Source material START

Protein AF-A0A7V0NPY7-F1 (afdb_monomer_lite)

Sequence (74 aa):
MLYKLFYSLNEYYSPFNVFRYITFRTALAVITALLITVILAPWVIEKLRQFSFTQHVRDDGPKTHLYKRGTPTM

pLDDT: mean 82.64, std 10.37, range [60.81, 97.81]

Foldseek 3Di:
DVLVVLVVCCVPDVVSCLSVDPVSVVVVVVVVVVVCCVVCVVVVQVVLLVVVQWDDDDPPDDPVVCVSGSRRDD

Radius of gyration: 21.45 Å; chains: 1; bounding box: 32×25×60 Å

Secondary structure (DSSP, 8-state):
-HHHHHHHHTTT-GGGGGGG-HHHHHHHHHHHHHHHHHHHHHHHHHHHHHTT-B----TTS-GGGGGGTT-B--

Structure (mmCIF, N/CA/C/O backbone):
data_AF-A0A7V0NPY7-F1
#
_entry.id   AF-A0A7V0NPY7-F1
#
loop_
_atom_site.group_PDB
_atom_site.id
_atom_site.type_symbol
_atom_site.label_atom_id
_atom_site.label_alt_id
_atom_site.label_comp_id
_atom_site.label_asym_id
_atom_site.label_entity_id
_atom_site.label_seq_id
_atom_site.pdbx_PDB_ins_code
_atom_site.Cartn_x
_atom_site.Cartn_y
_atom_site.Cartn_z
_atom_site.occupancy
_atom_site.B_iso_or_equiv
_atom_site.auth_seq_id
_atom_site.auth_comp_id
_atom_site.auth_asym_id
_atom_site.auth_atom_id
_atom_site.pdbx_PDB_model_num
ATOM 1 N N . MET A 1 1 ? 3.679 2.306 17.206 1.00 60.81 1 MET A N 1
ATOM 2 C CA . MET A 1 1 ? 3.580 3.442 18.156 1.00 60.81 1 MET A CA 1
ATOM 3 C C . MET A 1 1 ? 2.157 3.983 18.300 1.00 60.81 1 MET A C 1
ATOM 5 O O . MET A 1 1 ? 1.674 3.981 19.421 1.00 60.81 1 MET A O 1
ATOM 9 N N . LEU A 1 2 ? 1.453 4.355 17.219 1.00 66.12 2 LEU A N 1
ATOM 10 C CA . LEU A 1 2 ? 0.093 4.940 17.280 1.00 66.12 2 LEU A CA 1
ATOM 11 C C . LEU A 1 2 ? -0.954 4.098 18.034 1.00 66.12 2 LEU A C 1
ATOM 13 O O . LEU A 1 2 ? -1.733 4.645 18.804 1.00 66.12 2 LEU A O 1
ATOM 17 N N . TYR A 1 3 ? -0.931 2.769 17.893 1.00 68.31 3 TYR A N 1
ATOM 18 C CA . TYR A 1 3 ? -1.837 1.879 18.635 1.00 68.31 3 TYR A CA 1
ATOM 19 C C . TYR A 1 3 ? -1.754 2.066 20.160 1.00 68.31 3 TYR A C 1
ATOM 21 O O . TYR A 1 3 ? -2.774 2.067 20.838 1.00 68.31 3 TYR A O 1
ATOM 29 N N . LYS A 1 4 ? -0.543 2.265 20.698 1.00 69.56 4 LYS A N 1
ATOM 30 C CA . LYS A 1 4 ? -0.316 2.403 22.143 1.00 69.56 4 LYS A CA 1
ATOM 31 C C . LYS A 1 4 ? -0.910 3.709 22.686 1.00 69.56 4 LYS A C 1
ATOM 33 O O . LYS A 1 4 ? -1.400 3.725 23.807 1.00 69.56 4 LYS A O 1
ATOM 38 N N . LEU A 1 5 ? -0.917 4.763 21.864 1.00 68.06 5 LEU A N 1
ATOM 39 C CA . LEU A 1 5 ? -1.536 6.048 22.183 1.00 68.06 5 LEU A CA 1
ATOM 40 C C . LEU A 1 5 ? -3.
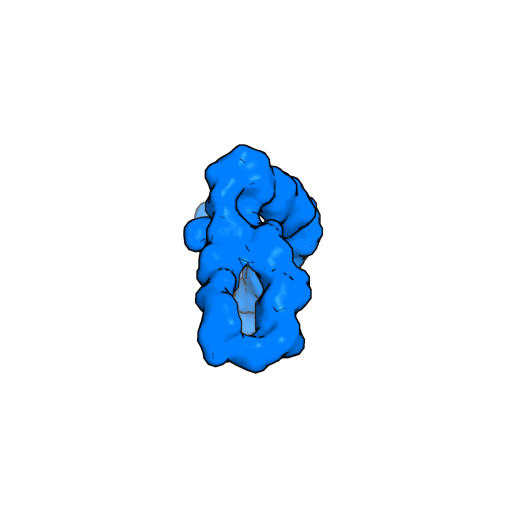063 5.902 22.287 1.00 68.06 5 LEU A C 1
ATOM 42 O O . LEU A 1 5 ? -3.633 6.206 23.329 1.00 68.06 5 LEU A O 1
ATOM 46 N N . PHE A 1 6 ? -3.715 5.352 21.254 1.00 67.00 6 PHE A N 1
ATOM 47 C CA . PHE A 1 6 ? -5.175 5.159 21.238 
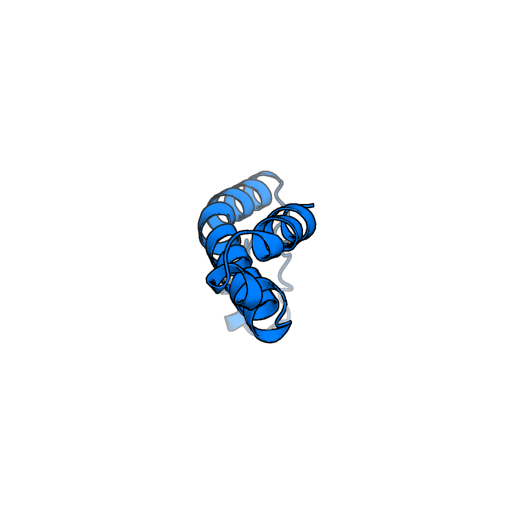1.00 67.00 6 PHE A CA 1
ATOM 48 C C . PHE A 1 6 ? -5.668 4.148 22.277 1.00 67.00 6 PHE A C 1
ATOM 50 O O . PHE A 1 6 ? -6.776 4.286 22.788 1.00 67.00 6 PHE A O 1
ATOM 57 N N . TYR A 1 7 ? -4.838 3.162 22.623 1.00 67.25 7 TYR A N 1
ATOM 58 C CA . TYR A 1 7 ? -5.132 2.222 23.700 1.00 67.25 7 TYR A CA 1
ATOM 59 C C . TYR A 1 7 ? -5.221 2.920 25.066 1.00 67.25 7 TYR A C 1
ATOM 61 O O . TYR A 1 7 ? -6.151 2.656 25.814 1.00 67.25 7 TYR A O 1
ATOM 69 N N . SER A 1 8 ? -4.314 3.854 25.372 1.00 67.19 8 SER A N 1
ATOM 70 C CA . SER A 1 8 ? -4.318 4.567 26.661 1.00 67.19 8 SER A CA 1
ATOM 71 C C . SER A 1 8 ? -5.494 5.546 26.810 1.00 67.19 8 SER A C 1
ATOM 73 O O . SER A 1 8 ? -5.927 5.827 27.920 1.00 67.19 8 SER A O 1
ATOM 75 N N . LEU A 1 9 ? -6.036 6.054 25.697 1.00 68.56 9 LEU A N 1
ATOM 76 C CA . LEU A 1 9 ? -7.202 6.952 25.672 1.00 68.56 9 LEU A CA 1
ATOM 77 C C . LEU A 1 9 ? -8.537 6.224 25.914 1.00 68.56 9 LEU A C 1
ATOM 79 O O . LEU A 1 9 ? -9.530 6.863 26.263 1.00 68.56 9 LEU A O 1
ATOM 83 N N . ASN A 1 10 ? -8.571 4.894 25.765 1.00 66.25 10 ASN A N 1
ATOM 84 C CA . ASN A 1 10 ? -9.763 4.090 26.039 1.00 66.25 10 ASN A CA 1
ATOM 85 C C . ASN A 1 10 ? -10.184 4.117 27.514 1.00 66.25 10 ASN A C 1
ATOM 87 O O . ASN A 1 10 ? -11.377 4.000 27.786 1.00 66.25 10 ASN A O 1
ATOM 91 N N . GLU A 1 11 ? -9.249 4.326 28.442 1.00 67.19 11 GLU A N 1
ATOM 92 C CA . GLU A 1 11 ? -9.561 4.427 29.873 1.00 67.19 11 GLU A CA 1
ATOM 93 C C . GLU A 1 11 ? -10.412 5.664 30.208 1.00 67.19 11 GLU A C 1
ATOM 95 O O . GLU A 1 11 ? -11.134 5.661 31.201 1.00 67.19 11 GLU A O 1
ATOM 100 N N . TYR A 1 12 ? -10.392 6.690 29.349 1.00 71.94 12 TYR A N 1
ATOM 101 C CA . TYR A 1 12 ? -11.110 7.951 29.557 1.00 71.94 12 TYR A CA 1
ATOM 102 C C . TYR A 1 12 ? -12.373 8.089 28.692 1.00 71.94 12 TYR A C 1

Source material END

_Problem to solve_. Exactly as they appear above, write out all the entries, without pictures.

_Exercise solution_.
Protein AF-A0A7V0NPY7-F1 (afdb_monomer_lite)

Sequence (74 aa):
MLYKLFYSLNEYYSPFNVFRYITFRTALAVITALLITVILAPWVIEKLRQFSFTQHVRDDGPKTHLYKRGTPTM

pLDDT: mean 82.64, std 10.37, range [60.81, 97.81]

Foldseek 3Di:
DVLVVLVVCCVPDVVSCLSVDPVSVVVVVVVVVVVCCVVCVVVVQVVLLVVVQWDDDDPPDDPVVCVSGSRRDD

Radius of gyration: 21.45 Å; chains: 1; bounding box: 32×25×60 Å

Secondary structure (DSSP, 8-state):
-HHHHHHHHTTT-GGGGGGG-HHHHHHHHHHHHHHHHHHHHHHHHHHHHHTT-B----TTS-GGGGGGTT-B--

Structure (mmCIF, N/CA/C/O backbone):
data_AF-A0A7V0NPY7-F1
#
_entry.id   AF-A0A7V0NPY7-F1
#
loop_
_atom_site.group_PDB
_atom_site.id
_atom_site.type_symbol
_atom_site.label_atom_id
_atom_site.label_alt_id
_atom_site.label_comp_id
_atom_site.label_asym_id
_atom_site.label_entity_id
_atom_site.label_seq_id
_atom_site.pdbx_PDB_ins_code
_atom_site.Cartn_x
_atom_site.Cartn_y
_atom_site.Cartn_z
_atom_site.occupancy
_atom_site.B_iso_or_equiv
_atom_site.auth_seq_id
_atom_site.auth_comp_id
_atom_site.auth_asym_id
_atom_site.auth_atom_id
_atom_site.pdbx_PDB_model_num
ATOM 1 N N . MET A 1 1 ? 3.679 2.306 17.206 1.00 60.81 1 MET A N 1
ATOM 2 C CA . MET A 1 1 ? 3.580 3.442 18.156 1.00 60.81 1 MET A CA 1
ATOM 3 C C . MET A 1 1 ? 2.157 3.983 18.300 1.00 60.81 1 MET A C 1
ATOM 5 O O . MET A 1 1 ? 1.674 3.981 19.421 1.00 60.81 1 MET A O 1
ATOM 9 N N . LEU A 1 2 ? 1.453 4.355 17.219 1.00 66.12 2 LEU A N 1
ATOM 10 C CA . LEU A 1 2 ? 0.093 4.940 17.280 1.00 66.12 2 LEU A CA 1
ATOM 11 C C . LEU A 1 2 ? -0.954 4.098 18.034 1.00 66.12 2 LEU A C 1
ATOM 13 O O . LEU A 1 2 ? -1.733 4.645 18.804 1.00 66.12 2 LEU A O 1
ATOM 17 N N . TYR A 1 3 ? -0.931 2.769 17.893 1.00 68.31 3 TYR A N 1
ATOM 18 C CA . TYR A 1 3 ? -1.837 1.879 18.635 1.00 68.31 3 TYR A CA 1
ATOM 19 C C . TYR A 1 3 ? -1.754 2.066 20.160 1.00 68.31 3 TYR A C 1
ATOM 21 O O . TYR A 1 3 ? -2.774 2.067 20.838 1.00 68.31 3 TYR A O 1
ATOM 29 N N . LYS A 1 4 ? -0.543 2.265 20.698 1.00 69.56 4 LYS A N 1
ATOM 30 C CA . LYS A 1 4 ? -0.316 2.403 22.143 1.00 69.56 4 LYS A CA 1
ATOM 31 C C . LYS A 1 4 ? -0.910 3.709 22.686 1.00 69.56 4 LYS A C 1
ATOM 33 O O . LYS A 1 4 ? -1.400 3.725 23.807 1.00 69.56 4 LYS A O 1
ATOM 38 N N . LEU A 1 5 ? -0.917 4.763 21.864 1.00 68.06 5 LEU A N 1
ATOM 39 C CA . LEU A 1 5 ? -1.536 6.048 22.183 1.00 68.06 5 LEU A CA 1
ATOM 40 C C . LEU A 1 5 ? -3.
063 5.902 22.287 1.00 68.06 5 LEU A C 1
ATOM 42 O O . LEU A 1 5 ? -3.633 6.206 23.329 1.00 68.06 5 LEU A O 1
ATOM 46 N N . PHE A 1 6 ? -3.715 5.352 21.254 1.00 67.00 6 PHE A N 1
ATOM 47 C CA . PHE A 1 6 ? -5.175 5.159 21.238 
1.00 67.00 6 PHE A CA 1
ATOM 48 C C . PHE A 1 6 ? -5.668 4.148 22.277 1.00 67.00 6 PHE A C 1
ATOM 50 O O . PHE A 1 6 ? -6.776 4.286 22.788 1.00 67.00 6 PHE A O 1
ATOM 57 N N . TYR A 1 7 ? -4.838 3.162 22.623 1.00 67.25 7 TYR A N 1
ATOM 58 C CA . TYR A 1 7 ? -5.132 2.222 23.700 1.00 67.25 7 TYR A CA 1
ATOM 59 C C . TYR A 1 7 ? -5.221 2.920 25.066 1.00 67.25 7 TYR A C 1
ATOM 61 O O . TYR A 1 7 ? -6.151 2.656 25.814 1.00 67.25 7 TYR A O 1
ATOM 69 N N . SER A 1 8 ? -4.314 3.854 25.372 1.00 67.19 8 SER A N 1
ATOM 70 C CA . SER A 1 8 ? -4.318 4.567 26.661 1.00 67.19 8 SER A CA 1
ATOM 71 C C . SER A 1 8 ? -5.494 5.546 26.810 1.00 67.19 8 SER A C 1
ATOM 73 O O . SER A 1 8 ? -5.927 5.827 27.920 1.00 67.19 8 SER A O 1
ATOM 75 N N . LEU A 1 9 ? -6.036 6.054 25.697 1.00 68.56 9 LEU A N 1
ATOM 76 C CA . LEU A 1 9 ? -7.202 6.952 25.672 1.00 68.56 9 LEU A CA 1
ATOM 77 C C . LEU A 1 9 ? -8.537 6.224 25.914 1.00 68.56 9 LEU A C 1
ATOM 79 O O . LEU A 1 9 ? -9.530 6.863 26.263 1.00 68.56 9 LEU A O 1
ATOM 83 N N . ASN A 1 10 ? -8.571 4.894 25.765 1.00 66.25 10 ASN A N 1
ATOM 84 C CA . ASN A 1 10 ? -9.763 4.090 26.039 1.00 66.25 10 ASN A CA 1
ATOM 85 C C . ASN A 1 10 ? -10.184 4.117 27.514 1.00 66.25 10 ASN A C 1
ATOM 87 O O . ASN A 1 10 ? -11.377 4.000 27.786 1.00 66.25 10 ASN A O 1
ATOM 91 N N . GLU A 1 11 ? -9.249 4.326 28.442 1.00 67.19 11 GLU A N 1
ATOM 92 C CA . GLU A 1 11 ? -9.561 4.427 29.873 1.00 67.19 11 GLU A CA 1
ATOM 93 C C . GLU A 1 11 ? -10.412 5.664 30.208 1.00 67.19 11 GLU A C 1
ATOM 95 O O . GLU A 1 11 ? -11.134 5.661 31.201 1.00 67.19 11 GLU A O 1
ATOM 100 N N . TYR A 1 12 ? -10.392 6.690 29.349 1.00 71.94 12 TYR A N 1
ATOM 101 C CA . TYR A 1 12 ? -11.110 7.951 29.557 1.00 71.94 12 TYR A CA 1
ATOM 102 C C . TYR A 1 12 ? -12.373 8.089 28.692 1.00 71.94 12 TYR A C 1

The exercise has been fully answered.